Undergraduate Upends A 40-Year-Old Data Science Conjecture

In a groundbreaking 1985 publication, computer scientist Andrew Yao, who later received the prestigious A.M. Turing Award, posited that among hash tables with specific characteristics, the most effective method for locating a single element or finding an empty slot is through random exploration—an approach referred to as uniform probing. He further claimed that in the worst-case scenario, particularly when searching for the last vacant position, one could never perform better than x. For four decades, the consensus among computer scientists has been that Yao’s hypothesis held true.

Krapivin, however, was undeterred by established beliefs, primarily because he was unaware of them. “I approached this without any knowledge of Yao’s conjecture,” he explained. His experiments using miniature pointers led to the development of a new type of hash table—one that does not depend on uniform probing.

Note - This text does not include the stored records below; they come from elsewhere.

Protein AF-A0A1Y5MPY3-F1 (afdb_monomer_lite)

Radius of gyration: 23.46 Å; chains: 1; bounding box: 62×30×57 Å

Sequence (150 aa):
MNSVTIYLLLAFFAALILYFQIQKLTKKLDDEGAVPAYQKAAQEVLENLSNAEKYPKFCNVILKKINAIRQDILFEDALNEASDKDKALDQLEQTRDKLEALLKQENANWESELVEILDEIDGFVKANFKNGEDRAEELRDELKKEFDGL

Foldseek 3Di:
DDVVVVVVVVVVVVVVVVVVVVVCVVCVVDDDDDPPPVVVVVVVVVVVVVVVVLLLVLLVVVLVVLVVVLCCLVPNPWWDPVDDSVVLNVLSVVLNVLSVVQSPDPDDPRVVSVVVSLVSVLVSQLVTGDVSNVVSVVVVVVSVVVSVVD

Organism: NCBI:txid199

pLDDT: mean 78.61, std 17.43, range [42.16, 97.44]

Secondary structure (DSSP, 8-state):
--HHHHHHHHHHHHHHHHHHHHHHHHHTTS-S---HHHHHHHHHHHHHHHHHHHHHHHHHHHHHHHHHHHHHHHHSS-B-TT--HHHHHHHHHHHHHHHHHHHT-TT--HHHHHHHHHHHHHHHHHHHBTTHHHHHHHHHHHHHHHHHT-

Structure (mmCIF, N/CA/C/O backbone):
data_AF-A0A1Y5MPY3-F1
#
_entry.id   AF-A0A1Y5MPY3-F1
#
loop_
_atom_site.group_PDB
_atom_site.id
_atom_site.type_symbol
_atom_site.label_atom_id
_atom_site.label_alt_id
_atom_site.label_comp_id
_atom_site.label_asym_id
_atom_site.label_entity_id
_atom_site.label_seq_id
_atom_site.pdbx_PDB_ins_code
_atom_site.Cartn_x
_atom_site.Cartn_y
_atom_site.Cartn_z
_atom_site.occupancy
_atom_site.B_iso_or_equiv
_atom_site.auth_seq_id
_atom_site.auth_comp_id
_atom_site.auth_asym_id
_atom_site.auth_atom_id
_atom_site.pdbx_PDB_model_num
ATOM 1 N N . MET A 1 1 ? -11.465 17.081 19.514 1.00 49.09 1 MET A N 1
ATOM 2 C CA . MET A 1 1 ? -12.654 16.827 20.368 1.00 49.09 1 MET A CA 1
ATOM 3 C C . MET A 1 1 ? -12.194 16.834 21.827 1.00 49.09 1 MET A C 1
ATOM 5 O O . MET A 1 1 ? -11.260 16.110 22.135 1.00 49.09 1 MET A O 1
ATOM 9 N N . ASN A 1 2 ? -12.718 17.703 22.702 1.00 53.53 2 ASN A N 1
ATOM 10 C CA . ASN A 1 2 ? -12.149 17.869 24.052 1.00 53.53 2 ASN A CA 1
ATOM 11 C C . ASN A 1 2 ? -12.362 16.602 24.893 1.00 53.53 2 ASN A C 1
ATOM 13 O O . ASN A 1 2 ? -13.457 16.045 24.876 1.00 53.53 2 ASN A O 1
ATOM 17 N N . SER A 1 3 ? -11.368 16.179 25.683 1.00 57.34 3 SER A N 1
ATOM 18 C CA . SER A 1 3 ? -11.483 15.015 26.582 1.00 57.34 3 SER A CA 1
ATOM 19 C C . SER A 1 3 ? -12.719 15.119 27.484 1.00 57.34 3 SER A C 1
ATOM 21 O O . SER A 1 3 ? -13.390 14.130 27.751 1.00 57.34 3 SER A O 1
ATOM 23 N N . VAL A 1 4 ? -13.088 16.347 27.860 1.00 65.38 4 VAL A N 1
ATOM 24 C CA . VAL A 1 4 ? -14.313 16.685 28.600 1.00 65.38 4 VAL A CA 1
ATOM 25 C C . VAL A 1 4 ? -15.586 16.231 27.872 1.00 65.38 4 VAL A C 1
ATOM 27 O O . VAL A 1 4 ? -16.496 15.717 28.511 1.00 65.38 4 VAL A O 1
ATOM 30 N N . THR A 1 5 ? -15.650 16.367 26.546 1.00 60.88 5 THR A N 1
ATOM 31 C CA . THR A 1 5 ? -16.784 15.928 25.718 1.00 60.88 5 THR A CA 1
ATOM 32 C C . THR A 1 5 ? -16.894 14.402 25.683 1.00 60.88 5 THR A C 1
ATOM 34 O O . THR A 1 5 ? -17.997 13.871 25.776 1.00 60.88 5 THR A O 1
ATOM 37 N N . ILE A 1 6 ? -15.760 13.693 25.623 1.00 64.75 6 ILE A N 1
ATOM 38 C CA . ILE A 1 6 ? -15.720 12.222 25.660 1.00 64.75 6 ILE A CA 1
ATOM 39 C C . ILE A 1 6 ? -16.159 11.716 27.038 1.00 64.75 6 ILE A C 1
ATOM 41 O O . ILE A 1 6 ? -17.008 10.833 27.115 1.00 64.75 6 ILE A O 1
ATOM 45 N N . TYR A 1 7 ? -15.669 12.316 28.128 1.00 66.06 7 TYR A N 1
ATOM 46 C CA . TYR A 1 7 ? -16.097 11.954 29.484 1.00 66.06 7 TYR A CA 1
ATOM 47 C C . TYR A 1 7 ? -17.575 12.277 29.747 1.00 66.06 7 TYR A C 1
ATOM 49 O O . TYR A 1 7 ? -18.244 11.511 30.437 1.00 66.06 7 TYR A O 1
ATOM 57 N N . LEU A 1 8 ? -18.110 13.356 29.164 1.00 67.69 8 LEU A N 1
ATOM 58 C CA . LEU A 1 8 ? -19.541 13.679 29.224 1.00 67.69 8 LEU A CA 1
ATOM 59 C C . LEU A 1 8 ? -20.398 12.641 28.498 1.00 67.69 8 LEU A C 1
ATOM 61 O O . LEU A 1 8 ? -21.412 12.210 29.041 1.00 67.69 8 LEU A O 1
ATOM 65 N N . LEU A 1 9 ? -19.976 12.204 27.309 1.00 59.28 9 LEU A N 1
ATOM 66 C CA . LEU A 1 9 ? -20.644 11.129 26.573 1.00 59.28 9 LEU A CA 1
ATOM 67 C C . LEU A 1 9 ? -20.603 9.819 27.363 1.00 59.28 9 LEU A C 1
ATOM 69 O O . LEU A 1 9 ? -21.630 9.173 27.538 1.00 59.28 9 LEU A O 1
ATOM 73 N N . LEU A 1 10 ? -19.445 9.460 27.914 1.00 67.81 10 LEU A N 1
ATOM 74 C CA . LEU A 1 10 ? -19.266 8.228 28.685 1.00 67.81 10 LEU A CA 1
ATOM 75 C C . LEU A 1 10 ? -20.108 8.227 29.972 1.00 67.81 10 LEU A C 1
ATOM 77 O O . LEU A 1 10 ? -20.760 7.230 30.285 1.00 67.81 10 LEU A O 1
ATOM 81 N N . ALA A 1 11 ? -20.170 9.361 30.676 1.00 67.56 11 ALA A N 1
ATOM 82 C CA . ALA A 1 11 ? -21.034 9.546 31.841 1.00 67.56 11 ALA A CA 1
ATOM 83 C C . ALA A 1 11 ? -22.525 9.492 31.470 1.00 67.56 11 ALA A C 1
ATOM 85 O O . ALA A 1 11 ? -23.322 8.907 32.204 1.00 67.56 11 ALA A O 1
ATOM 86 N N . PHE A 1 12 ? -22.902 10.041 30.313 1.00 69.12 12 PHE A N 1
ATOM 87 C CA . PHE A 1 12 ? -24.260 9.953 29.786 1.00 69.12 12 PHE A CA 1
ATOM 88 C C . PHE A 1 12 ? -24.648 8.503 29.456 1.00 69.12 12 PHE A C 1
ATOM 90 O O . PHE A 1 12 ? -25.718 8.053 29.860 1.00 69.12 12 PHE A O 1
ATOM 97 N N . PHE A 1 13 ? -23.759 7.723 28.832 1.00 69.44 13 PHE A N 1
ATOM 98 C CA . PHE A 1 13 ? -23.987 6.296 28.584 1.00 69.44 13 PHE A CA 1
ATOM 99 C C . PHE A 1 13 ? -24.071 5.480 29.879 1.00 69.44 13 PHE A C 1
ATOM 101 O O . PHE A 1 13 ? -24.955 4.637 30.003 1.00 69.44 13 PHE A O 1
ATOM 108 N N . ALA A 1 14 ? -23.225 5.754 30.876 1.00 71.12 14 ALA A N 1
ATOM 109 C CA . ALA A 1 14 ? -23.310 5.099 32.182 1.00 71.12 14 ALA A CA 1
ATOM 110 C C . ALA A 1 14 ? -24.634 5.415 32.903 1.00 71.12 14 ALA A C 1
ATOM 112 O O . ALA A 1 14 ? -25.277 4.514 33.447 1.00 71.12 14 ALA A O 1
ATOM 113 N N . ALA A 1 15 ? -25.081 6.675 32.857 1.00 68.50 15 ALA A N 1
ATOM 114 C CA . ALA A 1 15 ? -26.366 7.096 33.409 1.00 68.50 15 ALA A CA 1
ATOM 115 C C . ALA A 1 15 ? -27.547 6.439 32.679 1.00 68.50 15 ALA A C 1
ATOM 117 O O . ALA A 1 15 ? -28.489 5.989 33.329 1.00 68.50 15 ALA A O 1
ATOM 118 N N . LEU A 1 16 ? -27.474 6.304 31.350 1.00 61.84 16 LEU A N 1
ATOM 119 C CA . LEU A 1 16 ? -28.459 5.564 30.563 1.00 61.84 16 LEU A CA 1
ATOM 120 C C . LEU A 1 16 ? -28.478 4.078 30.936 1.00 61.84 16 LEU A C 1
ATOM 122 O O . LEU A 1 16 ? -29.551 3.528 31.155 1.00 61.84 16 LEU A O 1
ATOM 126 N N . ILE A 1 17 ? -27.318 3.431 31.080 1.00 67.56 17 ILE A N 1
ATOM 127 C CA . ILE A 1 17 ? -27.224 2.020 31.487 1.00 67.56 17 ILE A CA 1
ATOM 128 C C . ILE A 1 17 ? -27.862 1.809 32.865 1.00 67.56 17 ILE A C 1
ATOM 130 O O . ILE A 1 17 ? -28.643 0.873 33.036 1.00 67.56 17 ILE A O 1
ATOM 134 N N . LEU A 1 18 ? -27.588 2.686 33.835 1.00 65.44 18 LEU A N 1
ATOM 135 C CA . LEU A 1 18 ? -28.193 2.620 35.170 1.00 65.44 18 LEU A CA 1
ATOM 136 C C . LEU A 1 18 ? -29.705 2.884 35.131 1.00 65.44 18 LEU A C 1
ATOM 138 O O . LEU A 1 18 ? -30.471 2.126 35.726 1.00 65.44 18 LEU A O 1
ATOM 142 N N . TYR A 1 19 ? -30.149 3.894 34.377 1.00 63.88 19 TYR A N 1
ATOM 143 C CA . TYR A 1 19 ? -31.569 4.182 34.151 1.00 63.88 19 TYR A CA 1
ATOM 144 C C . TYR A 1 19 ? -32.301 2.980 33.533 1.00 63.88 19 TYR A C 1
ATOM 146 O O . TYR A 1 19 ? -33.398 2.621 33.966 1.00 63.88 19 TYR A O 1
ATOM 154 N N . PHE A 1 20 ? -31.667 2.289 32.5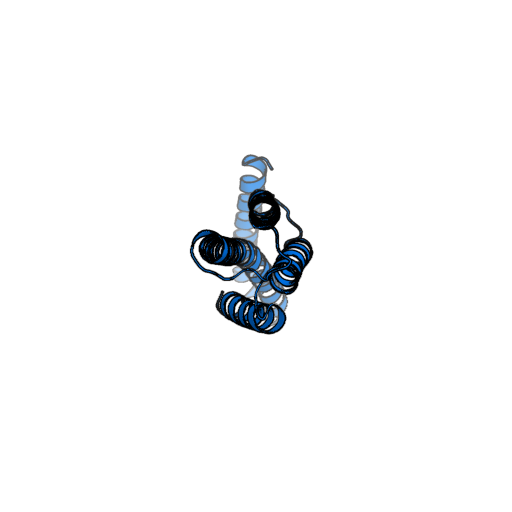81 1.00 57.56 20 PHE A N 1
ATOM 155 C CA . PHE A 1 20 ? -32.213 1.085 31.963 1.00 57.56 20 PHE A CA 1
ATOM 156 C C . PHE A 1 20 ? -32.161 -0.141 32.870 1.00 57.56 20 PHE A C 1
ATOM 158 O O . PHE A 1 20 ? -33.062 -0.965 32.778 1.00 57.56 20 PHE A O 1
ATOM 165 N N . GLN A 1 21 ? -31.181 -0.286 33.768 1.00 57.56 21 GLN A N 1
ATOM 166 C CA . GLN A 1 21 ? -31.215 -1.354 34.774 1.00 57.56 21 GLN A CA 1
ATOM 167 C C . GLN A 1 21 ? -32.378 -1.165 35.753 1.00 57.56 21 GLN A C 1
ATOM 169 O O . GLN A 1 21 ? -33.054 -2.140 36.085 1.00 57.56 21 GLN A O 1
ATOM 174 N N . ILE A 1 22 ? -32.668 0.084 36.133 1.00 58.50 22 ILE A N 1
ATOM 175 C CA . ILE A 1 22 ? -33.843 0.433 36.939 1.00 58.50 22 ILE A CA 1
ATOM 176 C C . ILE A 1 22 ? -35.128 0.135 36.152 1.00 58.50 22 ILE A C 1
ATOM 178 O O . ILE A 1 22 ? -36.004 -0.546 36.674 1.00 58.50 22 ILE A O 1
ATOM 182 N N . GLN A 1 23 ? -35.221 0.519 34.870 1.00 51.97 23 GLN A N 1
ATOM 183 C CA . GLN A 1 23 ? -36.369 0.144 34.034 1.00 51.97 23 GLN A CA 1
ATOM 184 C C . GLN A 1 23 ? -36.491 -1.368 33.814 1.00 51.97 23 GLN A C 1
ATOM 186 O O . GLN A 1 23 ? -37.604 -1.871 33.806 1.00 51.97 23 GLN A O 1
ATOM 191 N N . LYS A 1 24 ? -35.390 -2.111 33.655 1.00 46.12 24 LYS A N 1
ATOM 192 C CA . LYS A 1 24 ? -35.366 -3.569 33.438 1.00 46.12 24 LYS A CA 1
ATOM 193 C C . LYS A 1 24 ? -35.801 -4.334 34.687 1.00 46.12 24 LYS A C 1
ATOM 195 O O . LYS A 1 24 ? -36.423 -5.379 34.553 1.00 46.12 24 LYS A O 1
ATOM 200 N N . LEU A 1 25 ? -35.519 -3.816 35.884 1.00 50.25 25 LEU A N 1
ATOM 201 C CA . LEU A 1 25 ? -36.081 -4.340 37.133 1.00 50.25 25 LEU A CA 1
ATOM 202 C C . LEU A 1 25 ? -37.602 -4.136 37.191 1.00 50.25 25 LEU A C 1
ATOM 204 O O . LEU A 1 25 ? -38.310 -5.052 37.595 1.00 50.25 25 LEU A O 1
ATOM 208 N N . THR A 1 26 ? -38.109 -2.998 36.709 1.00 49.78 26 THR A N 1
ATOM 209 C CA . THR A 1 26 ? -39.552 -2.700 36.674 1.00 49.78 26 THR A CA 1
ATOM 210 C C . THR A 1 26 ? -40.292 -3.395 35.519 1.00 49.78 26 THR A C 1
ATOM 212 O O . THR A 1 26 ? -41.452 -3.755 35.671 1.00 49.78 26 THR A O 1
ATOM 215 N N . LYS A 1 27 ? -39.629 -3.630 34.376 1.00 42.75 27 LYS A N 1
ATOM 216 C CA . LYS A 1 27 ? -40.190 -4.274 33.168 1.00 42.75 27 LYS A CA 1
ATOM 217 C C . LYS A 1 27 ? -40.022 -5.789 33.112 1.00 42.75 27 LYS A C 1
ATOM 219 O O . LYS A 1 27 ? -40.695 -6.425 32.320 1.00 42.75 27 LYS A O 1
ATOM 224 N N . LYS A 1 28 ? -39.173 -6.402 33.944 1.00 44.94 28 LYS A N 1
ATOM 225 C CA . LYS A 1 28 ? -39.101 -7.875 34.057 1.00 44.94 28 LYS A CA 1
ATOM 226 C C . LYS A 1 28 ? -40.400 -8.518 34.573 1.00 44.94 28 LYS A C 1
ATOM 228 O O . LYS A 1 28 ? -40.477 -9.740 34.611 1.00 44.94 28 LYS A O 1
ATOM 233 N N . LEU A 1 29 ? -41.378 -7.708 34.977 1.00 43.44 29 LEU A N 1
ATOM 234 C CA . LEU A 1 29 ? -42.734 -8.134 35.309 1.00 43.44 29 LEU A CA 1
ATOM 235 C C . LEU A 1 29 ? -43.676 -8.211 34.098 1.00 43.44 29 LEU A C 1
ATOM 237 O O . LEU A 1 29 ? -44.731 -8.810 34.249 1.00 43.44 29 LEU A O 1
ATOM 241 N N . ASP A 1 30 ? -43.327 -7.638 32.942 1.00 44.31 30 ASP A N 1
ATOM 242 C CA . ASP A 1 30 ? -44.260 -7.501 31.818 1.00 44.31 30 ASP A CA 1
ATOM 243 C C . ASP A 1 30 ? -43.510 -7.638 30.478 1.00 44.31 30 ASP A C 1
ATOM 245 O O . ASP A 1 30 ? -42.894 -6.703 29.964 1.00 44.31 30 ASP A O 1
ATOM 249 N N . ASP A 1 31 ? -43.518 -8.873 29.989 1.00 42.16 31 ASP A N 1
ATOM 250 C CA . ASP A 1 31 ? -43.419 -9.307 28.600 1.00 42.16 31 ASP A CA 1
ATOM 251 C C . ASP A 1 31 ? -42.176 -8.983 27.739 1.00 42.16 31 ASP A C 1
ATOM 253 O O . ASP A 1 31 ? -41.853 -7.871 27.311 1.00 42.16 31 ASP A O 1
ATOM 257 N N . GLU A 1 32 ? -41.507 -10.096 27.428 1.00 52.00 32 GLU A N 1
ATOM 258 C CA . GLU A 1 32 ? -40.698 -10.408 26.253 1.00 52.00 32 GLU A CA 1
ATOM 259 C C . GLU A 1 32 ? -41.049 -9.585 24.998 1.00 52.00 32 GLU A C 1
ATOM 261 O O . GLU A 1 32 ? -42.140 -9.686 24.444 1.00 52.00 32 GLU A O 1
ATOM 266 N N . GLY A 1 33 ? -40.084 -8.815 24.475 1.00 44.44 33 GLY A N 1
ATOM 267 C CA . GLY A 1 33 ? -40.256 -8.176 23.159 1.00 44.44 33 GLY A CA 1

For this innovative hash table, the time taken for the worst-case queries and insertions is proportional to (log x)², which is significantly quicker than x. This finding directly refuted Yao’s conjecture. With the assistance of Farach-Colton and Kuszmaul, Krapivin established that (log x)² represents the optimal, unsurpassable threshold for the widely recognized class of hash tables discussed by Yao.

“This discovery is remarkable as it tackles and resolves such a foundational issue,” remarked Guy Blelloch from Carnegie Mellon.

“It’s not merely that they disproved [Yao’s conjecture], but they’ve also pinpointed the best possible answer to his question,” noted Sepehr Assadi of the University of Waterloo. “We could have spent another 40 years without knowing the right answer.”

Krapivin at the King’s College Bridge at the University of Cambridge. His innovative hash table can retrieve and store data more quickly than researchers ever expected.

Photo credit: Phillip Ammon for Quanta Magazine

Beyond challenging Yao’s conjecture, the new research also unveils what many consider an even more impressive breakthrough. This pertains to a related but slightly different scenario: In 1985, Yao not only examined the worst-case times for queries but also the average time taken across all possible queries. He established that hash tables with certain properties—including those categorized as “greedy,” meaning that new elements must be positioned in the first available slot—could never achieve an average time superior to log x.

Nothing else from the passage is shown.